◆ Record excerpts:
________________

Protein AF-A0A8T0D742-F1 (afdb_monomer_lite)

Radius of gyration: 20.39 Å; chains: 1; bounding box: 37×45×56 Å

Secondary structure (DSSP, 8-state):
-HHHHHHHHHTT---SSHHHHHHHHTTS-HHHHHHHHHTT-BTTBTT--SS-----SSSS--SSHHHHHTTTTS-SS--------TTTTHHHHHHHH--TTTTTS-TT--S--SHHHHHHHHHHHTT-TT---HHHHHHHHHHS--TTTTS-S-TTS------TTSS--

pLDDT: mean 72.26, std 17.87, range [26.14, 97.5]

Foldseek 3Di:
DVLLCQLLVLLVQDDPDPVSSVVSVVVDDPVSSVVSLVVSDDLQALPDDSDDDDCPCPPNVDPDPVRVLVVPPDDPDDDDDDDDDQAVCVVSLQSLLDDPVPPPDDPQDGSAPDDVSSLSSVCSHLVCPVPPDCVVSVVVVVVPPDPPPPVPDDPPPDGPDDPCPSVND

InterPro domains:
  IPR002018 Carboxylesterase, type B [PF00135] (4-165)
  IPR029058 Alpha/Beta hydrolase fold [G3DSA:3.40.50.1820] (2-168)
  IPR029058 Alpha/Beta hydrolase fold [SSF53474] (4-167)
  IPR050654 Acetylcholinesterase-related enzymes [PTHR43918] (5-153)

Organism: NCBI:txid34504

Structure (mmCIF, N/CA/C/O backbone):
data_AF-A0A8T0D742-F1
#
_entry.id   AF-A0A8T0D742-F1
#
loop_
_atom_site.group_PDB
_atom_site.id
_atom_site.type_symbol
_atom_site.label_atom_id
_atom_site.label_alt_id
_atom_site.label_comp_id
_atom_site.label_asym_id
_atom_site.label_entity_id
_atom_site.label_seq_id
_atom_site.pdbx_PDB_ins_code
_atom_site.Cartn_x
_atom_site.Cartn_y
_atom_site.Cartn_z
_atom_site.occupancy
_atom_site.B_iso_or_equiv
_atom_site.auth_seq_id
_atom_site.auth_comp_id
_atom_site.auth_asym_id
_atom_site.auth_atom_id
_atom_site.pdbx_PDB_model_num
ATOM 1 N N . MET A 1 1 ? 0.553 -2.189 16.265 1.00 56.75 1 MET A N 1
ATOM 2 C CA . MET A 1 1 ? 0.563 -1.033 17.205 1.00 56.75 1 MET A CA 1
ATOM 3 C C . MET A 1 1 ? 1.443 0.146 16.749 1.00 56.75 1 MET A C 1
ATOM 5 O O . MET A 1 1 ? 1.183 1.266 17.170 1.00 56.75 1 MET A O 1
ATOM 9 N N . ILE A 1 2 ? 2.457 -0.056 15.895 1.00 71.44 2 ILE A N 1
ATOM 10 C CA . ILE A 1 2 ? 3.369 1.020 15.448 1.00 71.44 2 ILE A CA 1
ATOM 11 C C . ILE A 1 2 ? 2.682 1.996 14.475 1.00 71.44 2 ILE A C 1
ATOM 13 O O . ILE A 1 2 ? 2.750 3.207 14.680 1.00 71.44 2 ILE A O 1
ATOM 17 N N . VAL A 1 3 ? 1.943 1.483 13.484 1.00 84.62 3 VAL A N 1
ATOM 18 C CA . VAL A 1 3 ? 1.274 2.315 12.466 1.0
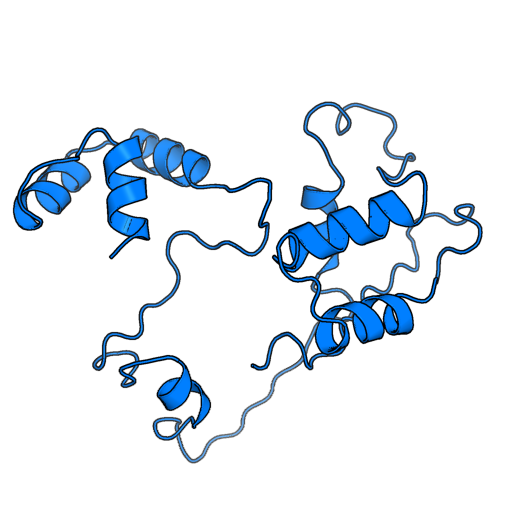0 84.62 3 VAL A CA 1
ATOM 19 C C . VAL A 1 3 ? 0.274 3.297 13.085 1.00 84.62 3 VAL A C 1
ATOM 21 O O . VAL A 1 3 ? 0.359 4.496 12.836 1.00 84.62 3 VAL A O 1
ATOM 24 N N . ILE A 1 4 ? -0.621 2.829 13.962 1.00 86.56 4 ILE A N 1
ATOM 25 C CA . ILE A 1 4 ? -1.644 3.697 14.567 1.00 86.56 4 ILE A CA 1
ATOM 26 C C . ILE A 1 4 ? -1.040 4.828 15.412 1.00 86.56 4 ILE A C 1
ATOM 28 O O . ILE A 1 4 ? -1.591 5.922 15.468 1.00 86.56 4 ILE A O 1
ATOM 32 N N . ARG A 1 5 ? 0.126 4.599 16.033 1.00 87.19 5 ARG A N 1
ATOM 33 C CA . ARG A 1 5 ? 0.854 5.640 16.771 1.00 87.19 5 ARG A CA 1
ATOM 34 C C . ARG A 1 5 ? 1.492 6.662 15.834 1.00 87.19 5 ARG A C 1
ATOM 36 O O . ARG A 1 5 ? 1.450 7.850 16.138 1.00 87.19 5 ARG A O 1
ATOM 43 N N . ARG A 1 6 ? 2.057 6.220 14.704 1.00 88.50 6 ARG A N 1
ATOM 44 C CA . ARG A 1 6 ? 2.587 7.119 13.666 1.00 88.50 6 ARG A CA 1
ATOM 45 C C . ARG A 1 6 ? 1.469 7.984 13.078 1.00 88.50 6 ARG A C 1
ATOM 47 O O . ARG A 1 6 ? 1.619 9.196 13.020 1.00 88.50 6 ARG A O 1
ATOM 54 N N . PHE A 1 7 ? 0.318 7.396 12.770 1.00 91.75 7 PHE A N 1
ATOM 55 C CA . PHE A 1 7 ? -0.845 8.145 12.292 1.00 91.75 7 PHE A CA 1
ATOM 56 C C . PHE A 1 7 ? -1.363 9.150 13.332 1.00 91.75 7 PHE A C 1
ATOM 58 O O . PHE A 1 7 ? -1.537 10.330 13.038 1.00 91.75 7 PHE A O 1
ATOM 65 N N . ALA A 1 8 ? -1.506 8.723 14.591 1.00 91.06 8 ALA A N 1
ATOM 66 C CA . ALA A 1 8 ? -1.898 9.618 15.678 1.00 91.06 8 ALA A CA 1
ATOM 67 C C . ALA A 1 8 ? -0.903 10.772 15.883 1.00 91.06 8 ALA A C 1
ATOM 69 O O . ALA A 1 8 ? -1.320 11.872 16.240 1.00 91.06 8 ALA A O 1
ATOM 70 N N . LYS A 1 9 ? 0.395 10.556 15.632 1.00 90.88 9 LYS A N 1
ATOM 71 C CA . LYS A 1 9 ? 1.408 11.620 15.645 1.00 90.88 9 LYS A CA 1
ATOM 72 C C . LYS A 1 9 ? 1.116 12.687 14.589 1.00 90.88 9 LYS A C 1
ATOM 74 O O . LYS A 1 9 ? 1.155 13.863 14.936 1.00 90.88 9 LYS A O 1
ATOM 79 N N . HIS A 1 10 ? 0.789 12.299 13.355 1.00 91.88 10 HIS A N 1
ATOM 80 C CA . HIS A 1 10 ? 0.424 13.248 12.292 1.00 91.88 10 HIS A CA 1
ATOM 81 C C . HIS A 1 10 ? -0.835 14.059 12.636 1.00 91.88 10 HIS A C 1
ATOM 83 O O . HIS A 1 10 ? -0.923 15.231 12.291 1.00 91.88 10 HIS A O 1
ATOM 89 N N . LEU A 1 11 ? -1.759 13.478 13.406 1.00 92.75 11 LEU A N 1
ATOM 90 C CA . LEU A 1 11 ? -2.965 14.157 13.895 1.00 92.75 11 LEU A CA 1
ATOM 91 C C . LEU A 1 11 ? -2.749 15.005 15.163 1.00 92.75 11 LEU A C 1
ATOM 93 O O . LEU A 1 11 ? -3.683 15.667 15.623 1.00 92.75 11 LEU A O 1
ATOM 97 N N . GLY A 1 12 ? -1.558 14.975 15.770 1.00 90.44 12 GLY A N 1
ATOM 98 C CA . GLY A 1 12 ? -1.297 15.632 17.055 1.00 90.44 12 GLY A CA 1
ATOM 99 C C . GLY A 1 12 ? -2.005 14.972 18.248 1.00 90.44 12 GLY A C 1
ATOM 100 O O . GLY A 1 12 ? -2.283 15.632 19.242 1.00 90.44 12 GLY A O 1
ATOM 101 N N . CYS A 1 13 ? -2.308 13.675 18.157 1.00 89.56 13 CYS A N 1
ATOM 102 C CA . CYS A 1 13 ? -3.050 12.890 19.152 1.00 89.56 13 CYS A CA 1
ATOM 103 C C . CYS A 1 13 ? -2.158 11.985 20.033 1.00 89.56 13 CYS A C 1
ATOM 105 O O . CYS A 1 13 ? -2.638 10.995 20.592 1.00 89.56 13 CYS A O 1
ATOM 107 N N . LEU A 1 14 ? -0.856 12.270 20.147 1.00 80.31 14 LEU A N 1
ATOM 108 C CA . LEU A 1 14 ? 0.060 11.494 20.994 1.00 80.31 14 LEU A CA 1
ATOM 109 C C . LEU A 1 14 ? -0.184 11.784 22.485 1.00 80.31 14 LEU A C 1
ATOM 111 O O . LEU A 1 14 ? 0.358 12.739 23.030 1.00 80.31 14 LEU A O 1
ATOM 115 N N . ASN A 1 15 ? -0.954 10.912 23.142 1.00 67.12 15 ASN A N 1
ATOM 116 C CA . ASN A 1 15 ? -1.193 10.921 24.589 1.00 67.12 15 ASN A CA 1
ATOM 117 C C . ASN A 1 15 ? -0.677 9.631 25.258 1.00 67.12 15 ASN A C 1
ATOM 119 O O . ASN A 1 15 ? -0.391 8.637 24.588 1.00 67.12 15 ASN A O
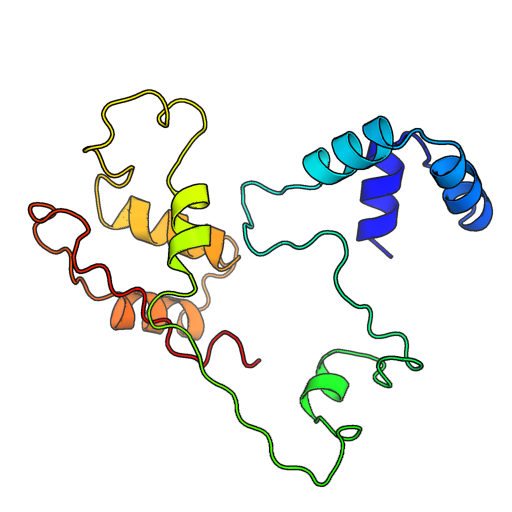 1
ATOM 123 N N . GLN A 1 16 ? -0.568 9.640 26.594 1.00 59.50 16 GLN A N 1
ATOM 124 C CA . GLN A 1 16 ? 0.011 8.544 27.391 1.00 59.50 16 GLN A CA 1
ATOM 125 C C . GLN A 1 16 ? -0.861 7.269 27.440 1.00 59.50 16 GLN A C 1
ATOM 127 O O . GLN A 1 16 ? -0.333 6.186 27.698 1.00 59.50 16 GLN A O 1
ATOM 132 N N . HIS A 1 17 ? -2.166 7.357 27.141 1.00 68.88 17 HIS A N 1
ATOM 133 C CA . HIS A 1 17 ? -3.096 6.220 27.182 1.00 68.88 17 HIS A CA 1
ATOM 134 C C . HIS A 1 17 ? -3.795 5.962 25.835 1.00 68.88 17 HIS A C 1
ATOM 136 O O . HIS A 1 17 ? -4.204 6.880 25.126 1.00 68.88 17 HIS A O 1
ATOM 142 N N . ALA A 1 18 ? -3.974 4.683 25.482 1.00 66.94 18 ALA A N 1
ATOM 143 C CA . ALA A 1 18 ? -4.550 4.267 24.197 1.00 66.94 18 ALA A CA 1
ATOM 144 C C . ALA A 1 18 ? -6.036 4.652 24.023 1.00 66.94 18 ALA A C 1
ATOM 146 O O . ALA A 1 18 ? -6.468 4.936 22.906 1.00 66.94 18 ALA A O 1
ATOM 147 N N . ALA A 1 19 ? -6.810 4.702 25.113 1.00 69.25 19 ALA A N 1
ATOM 148 C CA . ALA A 1 19 ? -8.209 5.144 25.082 1.00 69.25 19 ALA A CA 1
ATOM 149 C C . ALA A 1 19 ? -8.341 6.635 24.707 1.00 69.25 19 ALA A C 1
ATOM 151 O O . ALA A 1 19 ? -9.258 7.028 23.977 1.00 69.25 19 ALA A O 1
ATOM 152 N N . ASP A 1 20 ? -7.374 7.451 25.126 1.00 80.94 20 ASP A N 1
ATOM 153 C CA . ASP A 1 20 ? -7.332 8.883 24.819 1.00 80.94 20 ASP A CA 1
ATOM 154 C C . ASP A 1 20 ? -6.955 9.135 23.354 1.00 80.94 20 ASP A C 1
ATOM 156 O O . ASP A 1 20 ? -7.413 10.104 22.747 1.00 80.94 20 ASP A O 1
ATOM 160 N N . LEU A 1 21 ? -6.178 8.224 22.758 1.00 86.50 21 LEU A N 1
ATOM 161 C CA . LEU A 1 21 ? -5.758 8.288 21.360 1.00 86.50 21 LEU A CA 1
ATOM 162 C C . LEU A 1 21 ? -6.952 8.142 20.404 1.00 86.50 21 LEU A C 1
ATOM 164 O O . LEU A 1 21 ? -7.142 8.984 19.528 1.00 86.50 21 LEU A O 1
ATOM 168 N N . ILE A 1 22 ? -7.811 7.135 20.604 1.00 87.56 22 ILE A N 1
ATOM 169 C CA . ILE A 1 22 ? -9.020 6.944 19.776 1.00 87.56 22 ILE A CA 1
ATOM 170 C C . ILE A 1 22 ? -9.982 8.122 19.945 1.00 87.56 22 ILE A C 1
ATOM 172 O O . ILE A 1 22 ? -10.521 8.635 18.963 1.00 87.56 22 ILE A O 1
ATOM 176 N N . THR A 1 23 ? -10.179 8.576 21.183 1.00 90.50 23 THR A N 1
ATOM 177 C CA . THR A 1 23 ? -11.067 9.705 21.487 1.00 90.50 23 THR A CA 1
ATOM 178 C C . THR A 1 23 ? -10.595 10.994 20.816 1.00 90.50 23 THR A C 1
ATOM 180 O O . THR A 1 23 ? -11.420 11.752 20.310 1.00 90.50 23 THR A O 1
ATOM 183 N N . CYS A 1 24 ? -9.282 11.233 20.768 1.00 91.06 24 CYS A N 1
ATOM 184 C CA . CYS A 1 24 ? -8.704 12.359 20.040 1.00 91.06 24 CYS A CA 1
ATOM 185 C C . CYS A 1 24 ? -8.936 12.241 18.530 1.00 91.06 24 CYS A C 1
ATOM 187 O O . CYS A 1 24 ? -9.471 13.168 17.926 1.00 91.06 24 CYS A O 1
ATOM 189 N N . MET A 1 25 ? -8.608 11.092 17.926 1.00 91.31 25 MET A N 1
ATOM 190 C CA . MET A 1 25 ? -8.749 10.898 16.476 1.00 91.31 25 MET A CA 1
ATOM 191 C C . MET A 1 25 ? -10.204 11.026 16.007 1.00 91.31 25 MET A C 1
ATOM 193 O O . MET A 1 25 ? -10.454 11.589 14.950 1.00 91.31 25 MET A O 1
ATOM 197 N N . ARG A 1 26 ? -11.183 10.593 16.813 1.00 93.12 26 ARG A N 1
ATOM 198 C CA . ARG A 1 26 ? -12.617 10.751 16.500 1.00 93.12 26 ARG A CA 1
ATOM 199 C C . ARG A 1 26 ? -13.097 12.204 16.442 1.00 93.12 26 ARG A C 1
ATOM 201 O O . ARG A 1 26 ? -14.162 12.453 15.891 1.00 93.12 26 ARG A O 1
ATOM 208 N N . LYS A 1 27 ? -12.357 13.148 17.030 1.00 94.81 27 LYS A N 1
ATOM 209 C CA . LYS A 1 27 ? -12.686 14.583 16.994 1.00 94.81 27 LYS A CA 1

________________

◆ Problem: In the entries above, restate word for word the lines between the one holding "ATOM 54 N N" and the one holding "ATOM 97 N N", inclusive, and nothing besides.

◆ Written reply:
ATOM 54 N N . PHE A 1 7 ? 0.318 7.396 12.770 1.00 91.75 7 PHE A N 1
ATOM 55 C CA . PHE A 1 7 ? -0.845 8.145 12.292 1.00 91.75 7 PHE A CA 1
ATOM 56 C C . PHE A 1 7 ? -1.363 9.150 13.332 1.00 91.75 7 PHE A C 1
ATOM 58 O O . PHE A 1 7 ? -1.537 10.330 13.038 1.00 91.75 7 PHE A O 1
ATOM 65 N N . ALA A 1 8 ? -1.506 8.723 14.591 1.00 91.06 8 ALA A N 1
ATOM 66 C CA . ALA A 1 8 ? -1.898 9.618 15.678 1.00 91.06 8 ALA A CA 1
ATOM 67 C C . ALA A 1 8 ? -0.903 10.772 15.883 1.00 91.06 8 ALA A C 1
ATOM 69 O O . ALA A 1 8 ? -1.320 11.872 16.240 1.00 91.06 8 ALA A O 1
ATOM 70 N N . LYS A 1 9 ? 0.395 10.556 15.632 1.00 90.88 9 LYS A N 1
ATOM 71 C CA . LYS A 1 9 ? 1.408 11.620 15.645 1.00 90.88 9 LYS A CA 1
ATOM 72 C C . LYS A 1 9 ? 1.116 12.687 14.589 1.00 90.88 9 LYS A C 1
ATOM 74 O O . LYS A 1 9 ? 1.155 13.863 14.936 1.00 90.88 9 LYS A O 1
ATOM 79 N N . HIS A 1 10 ? 0.789 12.299 13.355 1.00 91.88 10 HIS A N 1
ATOM 80 C CA . HIS A 1 10 ? 0.424 13.248 12.292 1.00 91.88 10 HIS A CA 1
ATOM 81 C C . HIS A 1 10 ? -0.835 14.059 12.636 1.00 91.88 10 HIS A C 1
ATOM 83 O O . HIS A 1 10 ? -0.923 15.231 12.291 1.00 91.88 10 HIS A O 1
ATOM 89 N N . LEU A 1 11 ? -1.759 13.478 13.406 1.00 92.75 11 LEU A N 1
ATOM 90 C CA . LEU A 1 11 ? -2.965 14.157 13.895 1.00 92.75 11 LEU A CA 1
ATOM 91 C C . LEU A 1 11 ? -2.749 15.005 15.163 1.00 92.75 11 LEU A C 1
ATOM 93 O O . LEU A 1 11 ? -3.683 15.667 15.623 1.00 92.75 11 LEU A O 1
ATOM 97 N N . GLY A 1 12 ? -1.558 14.975 15.770 1.00 90.44 12 GLY A N 1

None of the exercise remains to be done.